From Myers Park Houseguest to Olympic Medalist

What Katie Meili’s bronze-medal performance looked like to the Charlotte family that gave her a home
USA Swimming
Katie Meili won a bronze medal in the 100-meter breaststroke.

JENNIFER HUGHES WASN'T WATCHING the same race the rest of us were.

She was standing in front of her bedroom TV, on the second floor of her Myers Park home, yelling at the NBC Olympics commentators during the women’s 100-meter breaststroke. The announcers were focused on the feud between American Lilly King and Russian Yulia Efimova.

As far as Hughes could tell, they were missing the most important part of the race—the black swim cap pushing through the water in Lane Two, bobbing up and down, surging within an arm’s length of the lead. If the swimmer weren’t moving so quickly, you could have read her last name, in white block letters, right under the American flag: MEILI.

The announcers talked about King and Efimova. Hughes watched the second lane. Arms moved, water splashed. The announcers got louder. Hughes started to jump around.

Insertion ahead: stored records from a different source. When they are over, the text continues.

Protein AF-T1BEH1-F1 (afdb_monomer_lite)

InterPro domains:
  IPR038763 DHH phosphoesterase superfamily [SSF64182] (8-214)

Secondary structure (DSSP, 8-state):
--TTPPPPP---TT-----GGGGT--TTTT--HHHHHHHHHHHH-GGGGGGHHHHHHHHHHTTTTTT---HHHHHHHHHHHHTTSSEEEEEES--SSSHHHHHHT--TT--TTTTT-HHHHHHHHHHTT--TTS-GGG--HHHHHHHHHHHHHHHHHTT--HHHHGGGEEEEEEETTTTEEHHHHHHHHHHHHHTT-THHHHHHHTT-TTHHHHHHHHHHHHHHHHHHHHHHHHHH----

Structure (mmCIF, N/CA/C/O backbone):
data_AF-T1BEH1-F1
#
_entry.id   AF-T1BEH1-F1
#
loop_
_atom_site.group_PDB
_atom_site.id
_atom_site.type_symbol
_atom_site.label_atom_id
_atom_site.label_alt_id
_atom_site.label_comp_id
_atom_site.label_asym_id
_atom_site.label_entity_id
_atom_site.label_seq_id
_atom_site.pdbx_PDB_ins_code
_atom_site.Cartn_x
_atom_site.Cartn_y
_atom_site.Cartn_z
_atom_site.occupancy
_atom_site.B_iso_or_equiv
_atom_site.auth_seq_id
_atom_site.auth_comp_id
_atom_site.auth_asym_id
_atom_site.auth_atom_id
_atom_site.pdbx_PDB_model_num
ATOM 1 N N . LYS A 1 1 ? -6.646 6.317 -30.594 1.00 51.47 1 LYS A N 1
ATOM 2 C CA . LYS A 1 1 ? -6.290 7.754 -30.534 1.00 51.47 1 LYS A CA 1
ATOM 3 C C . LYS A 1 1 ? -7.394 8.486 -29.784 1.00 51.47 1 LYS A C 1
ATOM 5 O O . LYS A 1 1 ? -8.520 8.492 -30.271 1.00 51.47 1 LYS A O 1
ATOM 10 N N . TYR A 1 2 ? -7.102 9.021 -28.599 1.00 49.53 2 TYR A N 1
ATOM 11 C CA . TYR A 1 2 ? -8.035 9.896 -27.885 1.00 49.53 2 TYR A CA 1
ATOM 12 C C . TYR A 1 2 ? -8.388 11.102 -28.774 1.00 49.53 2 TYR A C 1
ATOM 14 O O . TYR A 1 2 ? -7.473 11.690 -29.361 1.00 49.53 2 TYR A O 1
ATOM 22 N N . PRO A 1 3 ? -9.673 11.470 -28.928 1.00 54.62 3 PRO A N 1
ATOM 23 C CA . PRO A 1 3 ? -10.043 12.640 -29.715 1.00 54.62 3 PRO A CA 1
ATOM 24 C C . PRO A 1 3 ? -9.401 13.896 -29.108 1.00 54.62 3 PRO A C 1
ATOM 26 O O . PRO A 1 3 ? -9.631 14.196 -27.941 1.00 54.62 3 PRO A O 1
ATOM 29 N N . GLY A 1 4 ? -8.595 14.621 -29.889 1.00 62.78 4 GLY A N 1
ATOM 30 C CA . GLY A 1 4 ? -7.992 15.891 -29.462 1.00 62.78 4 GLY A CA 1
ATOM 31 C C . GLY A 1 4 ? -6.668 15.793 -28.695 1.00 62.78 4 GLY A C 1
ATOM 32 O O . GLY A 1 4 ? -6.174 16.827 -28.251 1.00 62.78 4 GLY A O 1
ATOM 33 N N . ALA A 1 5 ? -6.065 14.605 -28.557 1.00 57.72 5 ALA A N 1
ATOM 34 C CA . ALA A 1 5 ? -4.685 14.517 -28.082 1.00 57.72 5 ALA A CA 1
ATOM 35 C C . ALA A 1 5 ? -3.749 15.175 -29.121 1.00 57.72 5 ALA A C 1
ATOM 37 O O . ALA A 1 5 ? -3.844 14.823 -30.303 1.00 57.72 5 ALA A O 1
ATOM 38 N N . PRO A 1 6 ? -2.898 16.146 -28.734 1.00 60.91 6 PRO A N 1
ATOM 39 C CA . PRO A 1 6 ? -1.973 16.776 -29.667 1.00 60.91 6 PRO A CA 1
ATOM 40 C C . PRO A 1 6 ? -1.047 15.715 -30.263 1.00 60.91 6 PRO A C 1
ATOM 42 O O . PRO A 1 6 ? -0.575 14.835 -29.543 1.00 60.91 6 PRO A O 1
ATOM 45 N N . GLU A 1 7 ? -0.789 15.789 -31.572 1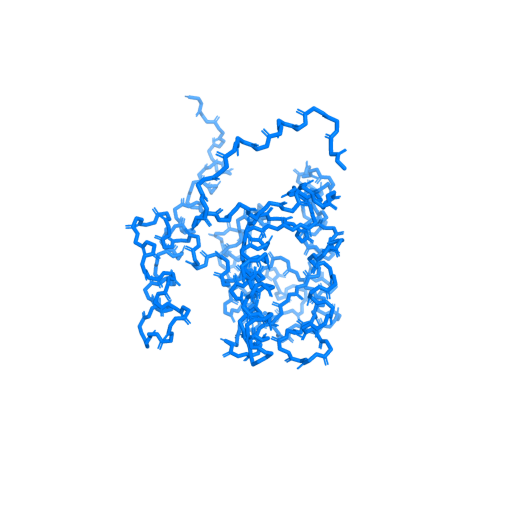.00 66.31 7 GLU A N 1
ATOM 46 C CA . GLU A 1 7 ? 0.276 14.969 -32.145 1.00 66.31 7 GLU A CA 1
ATOM 47 C C . GLU A 1 7 ? 1.600 15.387 -31.489 1.00 66.31 7 GLU A C 1
ATOM 49 O O . GLU A 1 7 ? 1.861 16.592 -31.371 1.00 66.31 7 GLU A O 1
ATOM 54 N N . PRO A 1 8 ? 2.409 14.429 -30.999 1.00 67.38 8 PRO A N 1
ATOM 55 C CA . PRO A 1 8 ? 3.689 14.766 -30.404 1.00 67.38 8 PRO A CA 1
ATOM 56 C C . PRO A 1 8 ? 4.542 15.516 -31.441 1.00 67.38 8 PRO A C 1
ATOM 58 O O . PRO A 1 8 ? 4.493 15.178 -32.628 1.00 67.38 8 PRO A O 1
ATOM 61 N N . PRO A 1 9 ? 5.300 16.550 -31.030 1.00 72.00 9 PRO A N 1
ATOM 62 C CA . PRO A 1 9 ? 6.180 17.271 -31.943 1.00 72.00 9 PRO A CA 1
ATOM 63 C C . PRO A 1 9 ? 7.182 16.308 -32.589 1.00 72.00 9 PRO A C 1
ATOM 65 O O . PRO A 1 9 ? 7.490 15.262 -32.019 1.00 72.00 9 PRO A O 1
ATOM 68 N N . GLU A 1 10 ? 7.724 16.670 -33.754 1.00 83.31 10 GLU A N 1
ATOM 69 C CA . GLU A 1 10 ? 8.805 15.896 -34.368 1.00 83.31 10 GLU A CA 1
ATOM 70 C C . GLU A 1 10 ? 9.982 15.807 -33.382 1.00 83.31 10 GLU A C 1
ATOM 72 O O . GLU A 1 10 ? 10.556 16.819 -32.968 1.00 83.31 10 GLU A O 1
ATOM 77 N N . LEU A 1 11 ? 10.285 14.589 -32.936 1.00 86.44 11 LEU A N 1
ATOM 78 C CA . LEU A 1 11 ? 11.305 14.345 -31.924 1.00 86.44 11 LEU A CA 1
ATOM 79 C C . LEU A 1 11 ? 12.681 14.206 -32.584 1.00 86.44 11 LEU A C 1
ATOM 81 O O . LEU A 1 11 ? 12.783 13.653 -33.683 1.00 86.44 11 LEU A O 1
ATOM 85 N N . PRO A 1 12 ? 13.766 14.644 -31.920 1.00 92.25 12 PRO A N 1
ATOM 86 C CA . PRO A 1 12 ? 15.115 14.360 -32.389 1.00 92.25 12 PRO A CA 1
ATOM 87 C C . PRO A 1 12 ? 15.348 12.847 -32.572 1.00 92.25 12 PRO A C 1
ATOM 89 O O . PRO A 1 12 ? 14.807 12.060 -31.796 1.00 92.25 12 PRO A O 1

Maybe a few tears escaped along with the breath she had been holding.

“I just knew she was going to medal before she touched the wall.”


KATIE MEILI'S OLYMPIC DREAM didn’t start in the Hughes’ backyard guesthouse—but it grew there.

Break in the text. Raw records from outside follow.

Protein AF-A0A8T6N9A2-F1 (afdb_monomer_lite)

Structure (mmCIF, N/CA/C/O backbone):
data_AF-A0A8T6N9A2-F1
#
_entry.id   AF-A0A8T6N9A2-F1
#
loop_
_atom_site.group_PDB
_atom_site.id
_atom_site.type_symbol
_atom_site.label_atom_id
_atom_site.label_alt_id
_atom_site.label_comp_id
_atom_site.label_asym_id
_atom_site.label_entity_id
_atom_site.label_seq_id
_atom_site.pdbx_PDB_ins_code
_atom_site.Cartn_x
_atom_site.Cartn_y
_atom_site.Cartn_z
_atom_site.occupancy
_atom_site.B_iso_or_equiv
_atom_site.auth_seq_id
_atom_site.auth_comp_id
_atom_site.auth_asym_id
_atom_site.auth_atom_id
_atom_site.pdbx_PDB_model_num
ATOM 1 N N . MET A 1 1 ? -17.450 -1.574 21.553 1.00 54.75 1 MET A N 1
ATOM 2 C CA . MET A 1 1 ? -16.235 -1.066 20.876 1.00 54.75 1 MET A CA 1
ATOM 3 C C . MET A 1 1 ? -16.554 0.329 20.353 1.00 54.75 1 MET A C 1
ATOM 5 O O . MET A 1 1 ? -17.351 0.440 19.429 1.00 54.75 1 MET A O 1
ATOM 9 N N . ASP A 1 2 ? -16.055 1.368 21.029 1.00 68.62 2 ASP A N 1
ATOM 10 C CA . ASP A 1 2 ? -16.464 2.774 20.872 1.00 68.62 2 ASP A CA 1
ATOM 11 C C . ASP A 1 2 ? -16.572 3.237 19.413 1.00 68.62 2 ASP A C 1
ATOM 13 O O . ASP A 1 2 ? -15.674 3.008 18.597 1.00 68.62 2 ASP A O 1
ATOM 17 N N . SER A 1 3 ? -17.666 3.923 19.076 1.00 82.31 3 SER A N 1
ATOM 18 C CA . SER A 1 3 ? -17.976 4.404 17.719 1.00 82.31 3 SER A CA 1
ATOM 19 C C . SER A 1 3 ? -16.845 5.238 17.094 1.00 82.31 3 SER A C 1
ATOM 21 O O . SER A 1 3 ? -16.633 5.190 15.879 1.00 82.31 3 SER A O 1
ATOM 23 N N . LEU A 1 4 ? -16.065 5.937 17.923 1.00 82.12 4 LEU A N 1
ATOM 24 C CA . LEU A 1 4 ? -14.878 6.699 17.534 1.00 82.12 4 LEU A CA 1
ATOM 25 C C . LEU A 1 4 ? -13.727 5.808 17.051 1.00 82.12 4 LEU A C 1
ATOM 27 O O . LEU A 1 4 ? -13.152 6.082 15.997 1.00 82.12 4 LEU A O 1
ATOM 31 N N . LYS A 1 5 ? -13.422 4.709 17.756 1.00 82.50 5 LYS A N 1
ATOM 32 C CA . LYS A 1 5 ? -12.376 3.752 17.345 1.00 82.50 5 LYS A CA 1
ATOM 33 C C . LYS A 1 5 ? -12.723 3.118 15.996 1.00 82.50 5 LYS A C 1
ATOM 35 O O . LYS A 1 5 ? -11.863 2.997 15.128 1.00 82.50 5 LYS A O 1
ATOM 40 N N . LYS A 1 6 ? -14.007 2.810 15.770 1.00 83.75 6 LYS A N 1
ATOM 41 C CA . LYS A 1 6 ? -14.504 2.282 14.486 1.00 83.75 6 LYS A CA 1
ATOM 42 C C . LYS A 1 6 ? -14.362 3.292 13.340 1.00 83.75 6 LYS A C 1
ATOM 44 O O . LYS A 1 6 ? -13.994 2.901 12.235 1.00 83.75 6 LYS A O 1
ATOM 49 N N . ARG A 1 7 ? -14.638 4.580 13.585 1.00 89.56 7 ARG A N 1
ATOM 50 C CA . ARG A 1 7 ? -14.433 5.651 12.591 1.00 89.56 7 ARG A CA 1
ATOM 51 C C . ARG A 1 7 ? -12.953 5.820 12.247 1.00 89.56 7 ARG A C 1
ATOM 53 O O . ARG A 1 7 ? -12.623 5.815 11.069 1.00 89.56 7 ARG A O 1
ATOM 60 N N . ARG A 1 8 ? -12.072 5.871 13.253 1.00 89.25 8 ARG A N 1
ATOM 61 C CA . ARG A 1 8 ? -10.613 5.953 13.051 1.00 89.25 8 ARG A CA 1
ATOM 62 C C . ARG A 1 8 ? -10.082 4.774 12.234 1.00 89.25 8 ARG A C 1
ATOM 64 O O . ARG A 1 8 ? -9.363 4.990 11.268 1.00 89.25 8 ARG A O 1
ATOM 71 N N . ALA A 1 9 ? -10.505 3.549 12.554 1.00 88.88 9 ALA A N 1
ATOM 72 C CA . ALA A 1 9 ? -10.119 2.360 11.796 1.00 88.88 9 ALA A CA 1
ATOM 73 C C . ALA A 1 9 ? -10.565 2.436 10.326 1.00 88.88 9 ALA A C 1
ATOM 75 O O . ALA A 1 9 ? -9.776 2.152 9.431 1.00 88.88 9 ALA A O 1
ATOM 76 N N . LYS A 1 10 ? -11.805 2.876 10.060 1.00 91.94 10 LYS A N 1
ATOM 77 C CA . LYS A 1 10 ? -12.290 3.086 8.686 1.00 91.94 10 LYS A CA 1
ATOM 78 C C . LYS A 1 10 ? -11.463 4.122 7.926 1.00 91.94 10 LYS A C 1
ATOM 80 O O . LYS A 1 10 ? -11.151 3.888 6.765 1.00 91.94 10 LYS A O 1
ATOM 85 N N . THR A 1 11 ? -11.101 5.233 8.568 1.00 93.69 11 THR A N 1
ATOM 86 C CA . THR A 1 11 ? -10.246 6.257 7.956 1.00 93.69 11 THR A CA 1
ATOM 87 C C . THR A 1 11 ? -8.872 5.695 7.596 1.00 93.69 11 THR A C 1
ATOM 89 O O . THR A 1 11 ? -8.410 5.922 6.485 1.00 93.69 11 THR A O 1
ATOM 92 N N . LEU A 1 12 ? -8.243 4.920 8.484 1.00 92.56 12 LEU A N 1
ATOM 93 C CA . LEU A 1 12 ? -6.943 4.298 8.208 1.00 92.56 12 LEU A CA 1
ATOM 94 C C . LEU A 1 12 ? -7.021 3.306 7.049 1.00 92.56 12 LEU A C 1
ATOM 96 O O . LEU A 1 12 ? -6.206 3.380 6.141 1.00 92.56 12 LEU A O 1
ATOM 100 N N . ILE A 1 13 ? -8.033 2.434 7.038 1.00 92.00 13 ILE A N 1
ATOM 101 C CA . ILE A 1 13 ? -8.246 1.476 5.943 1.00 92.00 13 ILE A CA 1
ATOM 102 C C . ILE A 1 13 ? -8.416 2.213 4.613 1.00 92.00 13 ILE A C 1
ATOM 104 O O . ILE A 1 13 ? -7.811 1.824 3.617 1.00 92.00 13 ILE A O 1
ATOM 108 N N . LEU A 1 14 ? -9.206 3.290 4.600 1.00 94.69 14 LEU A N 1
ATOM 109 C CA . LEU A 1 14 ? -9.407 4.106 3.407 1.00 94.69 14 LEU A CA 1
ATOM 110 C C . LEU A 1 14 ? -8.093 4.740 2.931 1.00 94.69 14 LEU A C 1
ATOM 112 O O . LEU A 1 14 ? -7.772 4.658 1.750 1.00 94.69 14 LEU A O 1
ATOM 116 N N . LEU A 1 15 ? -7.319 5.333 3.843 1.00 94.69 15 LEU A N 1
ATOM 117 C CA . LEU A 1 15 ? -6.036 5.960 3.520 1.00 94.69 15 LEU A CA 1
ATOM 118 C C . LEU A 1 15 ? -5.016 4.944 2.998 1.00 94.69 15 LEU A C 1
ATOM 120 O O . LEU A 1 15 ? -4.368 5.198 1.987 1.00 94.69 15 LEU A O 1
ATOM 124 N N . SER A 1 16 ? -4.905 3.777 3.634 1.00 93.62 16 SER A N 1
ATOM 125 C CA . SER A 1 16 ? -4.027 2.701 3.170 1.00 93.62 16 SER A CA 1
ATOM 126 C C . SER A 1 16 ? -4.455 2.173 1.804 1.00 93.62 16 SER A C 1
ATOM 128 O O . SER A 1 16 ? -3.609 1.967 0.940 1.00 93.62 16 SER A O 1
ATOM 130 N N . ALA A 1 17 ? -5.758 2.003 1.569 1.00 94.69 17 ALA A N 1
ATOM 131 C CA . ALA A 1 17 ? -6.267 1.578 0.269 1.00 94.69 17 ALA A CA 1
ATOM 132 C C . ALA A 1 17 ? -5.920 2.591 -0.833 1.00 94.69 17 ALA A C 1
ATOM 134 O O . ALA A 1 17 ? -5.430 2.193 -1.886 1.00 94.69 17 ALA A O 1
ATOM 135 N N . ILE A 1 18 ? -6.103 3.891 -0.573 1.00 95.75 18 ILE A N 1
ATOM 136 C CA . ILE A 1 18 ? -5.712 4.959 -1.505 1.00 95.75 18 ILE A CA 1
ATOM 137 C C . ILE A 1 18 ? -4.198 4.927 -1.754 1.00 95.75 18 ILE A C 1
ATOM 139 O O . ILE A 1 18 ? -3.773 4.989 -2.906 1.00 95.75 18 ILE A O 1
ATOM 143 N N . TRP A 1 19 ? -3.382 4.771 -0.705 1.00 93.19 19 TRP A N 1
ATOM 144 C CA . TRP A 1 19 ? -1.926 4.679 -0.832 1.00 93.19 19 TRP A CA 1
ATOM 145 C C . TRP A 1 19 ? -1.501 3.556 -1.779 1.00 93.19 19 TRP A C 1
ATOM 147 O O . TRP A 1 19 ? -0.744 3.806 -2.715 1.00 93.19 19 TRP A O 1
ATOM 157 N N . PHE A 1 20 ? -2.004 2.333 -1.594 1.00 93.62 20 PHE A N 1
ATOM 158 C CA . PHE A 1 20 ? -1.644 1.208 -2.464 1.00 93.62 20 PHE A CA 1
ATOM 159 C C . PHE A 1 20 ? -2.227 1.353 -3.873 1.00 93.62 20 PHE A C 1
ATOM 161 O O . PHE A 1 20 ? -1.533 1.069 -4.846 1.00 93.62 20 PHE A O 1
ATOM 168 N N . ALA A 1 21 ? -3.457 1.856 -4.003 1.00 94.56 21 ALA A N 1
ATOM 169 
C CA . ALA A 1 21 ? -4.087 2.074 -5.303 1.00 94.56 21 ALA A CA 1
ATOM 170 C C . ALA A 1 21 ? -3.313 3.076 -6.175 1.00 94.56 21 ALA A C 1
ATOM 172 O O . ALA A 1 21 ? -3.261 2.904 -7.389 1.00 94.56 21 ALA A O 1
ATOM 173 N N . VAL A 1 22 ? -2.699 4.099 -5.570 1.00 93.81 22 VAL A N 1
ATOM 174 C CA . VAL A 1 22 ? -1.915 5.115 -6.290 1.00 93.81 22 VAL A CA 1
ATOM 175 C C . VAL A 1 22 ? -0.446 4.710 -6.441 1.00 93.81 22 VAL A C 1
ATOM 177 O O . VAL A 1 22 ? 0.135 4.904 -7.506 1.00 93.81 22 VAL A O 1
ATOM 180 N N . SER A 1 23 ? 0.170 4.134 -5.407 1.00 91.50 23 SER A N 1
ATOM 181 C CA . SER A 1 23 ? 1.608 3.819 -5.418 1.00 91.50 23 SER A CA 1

When Meili moved to Charlotte to train with SwimMAC Carolina’s elite squad a few weeks after graduating from Columbia University in 2013, it was a gamble. Meili’s collegiate record was good, but not extraordinary. Her stroke was fine, but it needed some work. She was eager, but she had no sponsor paying her bills.

What she did have, though, was the Hughes family.

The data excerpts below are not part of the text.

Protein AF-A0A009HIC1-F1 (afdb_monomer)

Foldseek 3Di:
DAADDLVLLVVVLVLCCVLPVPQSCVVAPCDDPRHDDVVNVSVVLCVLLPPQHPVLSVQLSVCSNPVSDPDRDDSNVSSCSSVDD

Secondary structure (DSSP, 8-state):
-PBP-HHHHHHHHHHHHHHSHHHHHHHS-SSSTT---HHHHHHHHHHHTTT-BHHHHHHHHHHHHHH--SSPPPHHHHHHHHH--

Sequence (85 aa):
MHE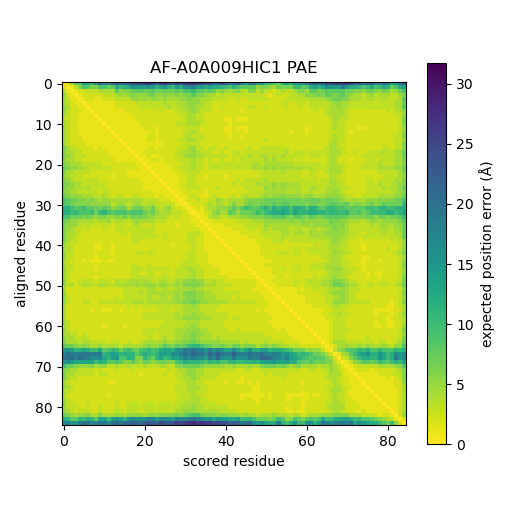ITLNEVRQLIASLRTVYAAQFNKQFPATGESAIPLSVVEQIALKTLVGVQQNQFNNALARLLTAGGRFMPSFAEFRTWCIGE

Solvent-accessible surface area (backbone atoms only — not comparable to full-atom values): 4959 Å² total; per-residue (Å²): 138,58,65,62,51,74,66,55,45,51,50,52,51,52,50,43,48,67,80,29,38,73,60,43,44,70,76,48,23,84,61,70,99,74,41,45,57,66,69,57,54,50,51,50,43,50,62,57,41,64,91,40,36,45,70,32,46,52,54,32,49,53,46,58,72,67,60,71,61,97,65,78,75,52,58,65,56,48,37,46,54,28,74,50,133

Radius of gyration: 12.59 Å; Cα contacts (8 Å, |Δi|>4): 74; chains: 1; bounding box: 29×32×30 Å

Structure (mmCIF, N/CA/C/O backbone):
data_AF-A0A009HIC1-F1
#
_entry.id   AF-A0A009HIC1-F1
#
loop_
_atom_site.group_PDB
_atom_site.id
_atom_site.type_symbol
_atom_site.label_atom_id
_atom_site.label_alt_id
_atom_site.label_comp_id
_atom_site.label_asym_id
_atom_site.label_entity_id
_atom_site.label_seq_id
_atom_site.pdbx_PDB_ins_code
_atom_site.Cartn_x
_atom_site.Cartn_y
_atom_site.Cartn_z
_atom_site.occupancy
_atom_site.B_iso_or_equiv
_atom_site.auth_seq_id
_atom_site.auth_comp_id
_atom_site.auth_asym_id
_atom_site.auth_atom_id
_atom_site.pdbx_PDB_model_num
ATOM 1 N N . MET A 1 1 ? -19.456 4.503 11.287 1.00 57.31 1 MET A N 1
ATOM 2 C CA . MET A 1 1 ? -18.011 4.560 10.990 1.00 57.31 1 MET A CA 1
ATOM 3 C C . MET A 1 1 ? -17.695 3.356 10.116 1.00 57.31 1 MET A C 1
ATOM 5 O O . MET A 1 1 ? -17.994 2.251 10.546 1.00 57.31 1 MET A O 1
ATOM 9 N N . HIS A 1 2 ? -17.298 3.578 8.857 1.00 81.69 2 HIS A N 1
ATOM 10 C CA . HIS A 1 2 ? -17.120 2.520 7.851 1.00 81.69 2 HIS A CA 1
ATOM 11 C C . HIS A 1 2 ? -15.628 2.206 7.724 1.00 81.69 2 HIS A C 1
ATOM 13 O O . HIS A 1 2 ? -14.824 3.111 7.479 1.00 81.69 2 HIS A O 1
ATOM 19 N N . GLU A 1 3 ? -15.266 0.947 7.955 1.00 87.25 3 GLU A N 1
ATOM 20 C CA . GLU A 1 3 ? -13.907 0.461 7.724 1.00 87.25 3 GLU A CA 1
ATOM 21 C C . GLU A 1 3 ? -13.619 0.402 6.226 1.00 87.25 3 GLU A C 1
ATOM 23 O O . GLU A 1 3 ? -14.531 0.282 5.406 1.00 87.25 3 GLU A O 1
ATOM 28 N N . ILE A 1 4 ? -12.345 0.510 5.864 1.00 92.50 4 ILE A N 1
ATOM 29 C CA . ILE A 1 4 ? -11.952 0.361 4.467 1.00 92.50 4 ILE A CA 1
ATOM 30 C C . ILE A 1 4 ? -12.220 -1.060 3.962 1.00 92.50 4 ILE A C 1
ATOM 32 O O . ILE A 1 4 ? -12.116 -2.045 4.694 1.00 92.50 4 ILE A O 1
ATOM 36 N N . THR A 1 5 ? -12.512 -1.170 2.674 1.00 93.38 5 THR A N 1
ATOM 37 C CA . THR A 1 5 ? -12.739 -2.442 1.996 1.00 93.38 5 THR A CA 1
ATOM 38 C C . THR A 1 5 ? -11.615 -2.732 1.002 1.00 93.38 5 THR A C 1
ATOM 40 O O . THR A 1 5 ? -10.673 -1.956 0.813 1.00 93.38 5 THR A O 1
ATOM 43 N N . LEU A 1 6 ? -11.736 -3.857 0.296 1.00 93.19 6 LEU A N 1
ATOM 44 C CA . LEU A 1 6 ? -10.866 -4.178 -0.832 1.00 93.19 6 LEU A CA 1
ATOM 45 C C . LEU A 1 6 ? -10.868 -3.080 -1.913 1.00 93.19 6 LEU A C 1
ATOM 47 O O . LEU A 1 6 ? -9.876 -2.920 -2.621 1.00 93.19 6 LEU A O 1
ATOM 51 N N . ASN A 1 7 ? -11.959 -2.320 -2.050 1.00 93.69 7 ASN A N 1
ATOM 52 C CA . ASN A 1 7 ? -12.052 -1.259 -3.045 1.00 93.69 7 ASN A CA 1
ATOM 53 C C . ASN A 1 7 ? -11.095 -0.097 -2.733 1.00 93.69 7 ASN A C 1
ATOM 55 O O . ASN A 1 7 ? -10.328 0.319 -3.600 1.00 93.69 7 ASN A O 1
ATOM 59 N N . GLU A 1 8 ? -11.061 0.365 -1.483 1.00 94.50 8 GLU A N 1
ATOM 60 C CA . GLU A 1 8 ? -10.105 1.381 -1.031 1.00 94.50 8 GLU A CA 1
ATOM 61 C C . GLU A 1 8 ? -8.661 0.875 -1.156 1.00 94.50 8 GLU A C 1
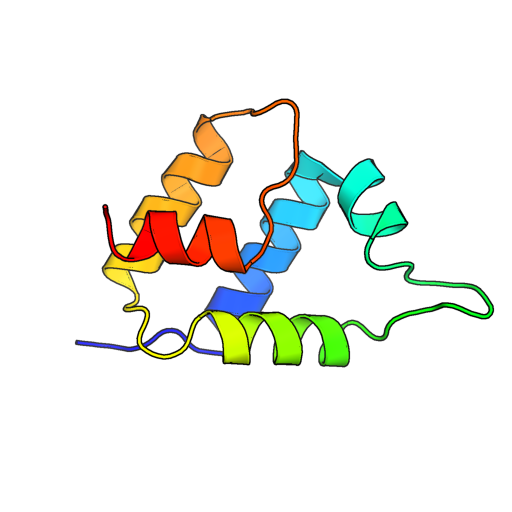ATOM 63 O O . GLU A 1 8 ? -7.782 1.592 -1.629 1.00 94.50 8 GLU A O 1
ATOM 68 N N . VAL A 1 9 ? -8.408 -0.396 -0.829 1.00 95.00 9 VAL A N 1
ATOM 69 C CA . VAL A 1 9 ? -7.083 -1.010 -1.024 1.00 95.00 9 VAL A CA 1
ATOM 70 C C . VAL A 1 9 ? -6.657 -0.980 -2.495 1.00 95.00 9 VAL A C 1
ATOM 72 O O . VAL A 1 9 ? -5.521 -0.614 -2.806 1.00 95.00 9 VAL A O 1
ATOM 75 N N . ARG A 1 10 ? -7.561 -1.312 -3.421 1.00 96.06 10 ARG A N 1
ATOM 76 C CA . ARG A 1 10 ? -7.299 -1.219 -4.865 1.00 96.06 10 ARG A CA 1
ATOM 77 C C . ARG A 1 10 ? -7.016 0.208 -5.304 1.00 96.06 10 ARG A C 1
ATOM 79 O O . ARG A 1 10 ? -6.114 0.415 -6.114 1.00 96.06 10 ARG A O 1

At the request of SwimMAC coach David Marsh, Jennifer and her husband, Garland, agreed to put Meili up in their guesthouse, just as they had done with two Olympic hopefuls before the 2012 games.

“Here’s this cute girl from Columbia who was precious,” Jennifer Hughes remembers. “And I could tell she was a little nervous about all this, and that she felt a little out of her league. But she was such a natural fit with our family.”

Meili moved her belongings into the house, but she never isolated herself in the private space. “Katie would come up every night and watch TV with us,” Hughes said. Meili would eat dinner with Jennifer, Garland, and their three children, then 17, 13, and 10. She tagged along on family beach vacations. She claimed a favorite seat in the living room.

And, of course, Meili trained.

“She was ready to do anything to make it,” Hughes says. “She would go to any meet David asked her to. She went to any practice and didn’t complain about it.”

The Hugheses were there for Meili’s ups and downs. Training for something so elusive can be painful for athletes people expect to make the Olympics, not to mention a woman with something less than an outside chance of qualifying. “It’s not just renting a room to someone,” Jennifer Hughes says. “It goes way beyond that because you are dug in.”

As Meili worked harder, her bond with the Hughes family, and especially with the children, deepened. “We love to help out these athletes, but what it ends up being is as meaningful to our family as it is to them,” Hughes says. Their eldest daughter, Chapman, went on to swim for Columbia. “It shaped our kids’ lives in a huge way to have this kind of role model.”

They watched with pride as Meili’s times in the 100-meter breaststroke dropped. She found a sponsor. At the beginning of 2015, she moved into an apartment with fellow SwimMAC swimmer Cammile Adams. She set her sights on Rio.

“Once they move out and they need to go and grow, you don’t see them as much,” Hughes says. But they made a point to get together with Meili for after-practice dinners in Myers Park and the occasional summertime beach trip. The family made the trip to Omaha for the U.S. Olympic Trials this summer. And they were watching as Meili stretched her fingertips toward the timing pad and won a bronze medal.

Tuesday morning, as Hughes snapped pictures of her television when Meili appeared on Today, she looked across the living room at the swimmer’s favorite chair and smiled.

“That girl,” Hughes says, starting to cry. “She just deserves it. She really does.”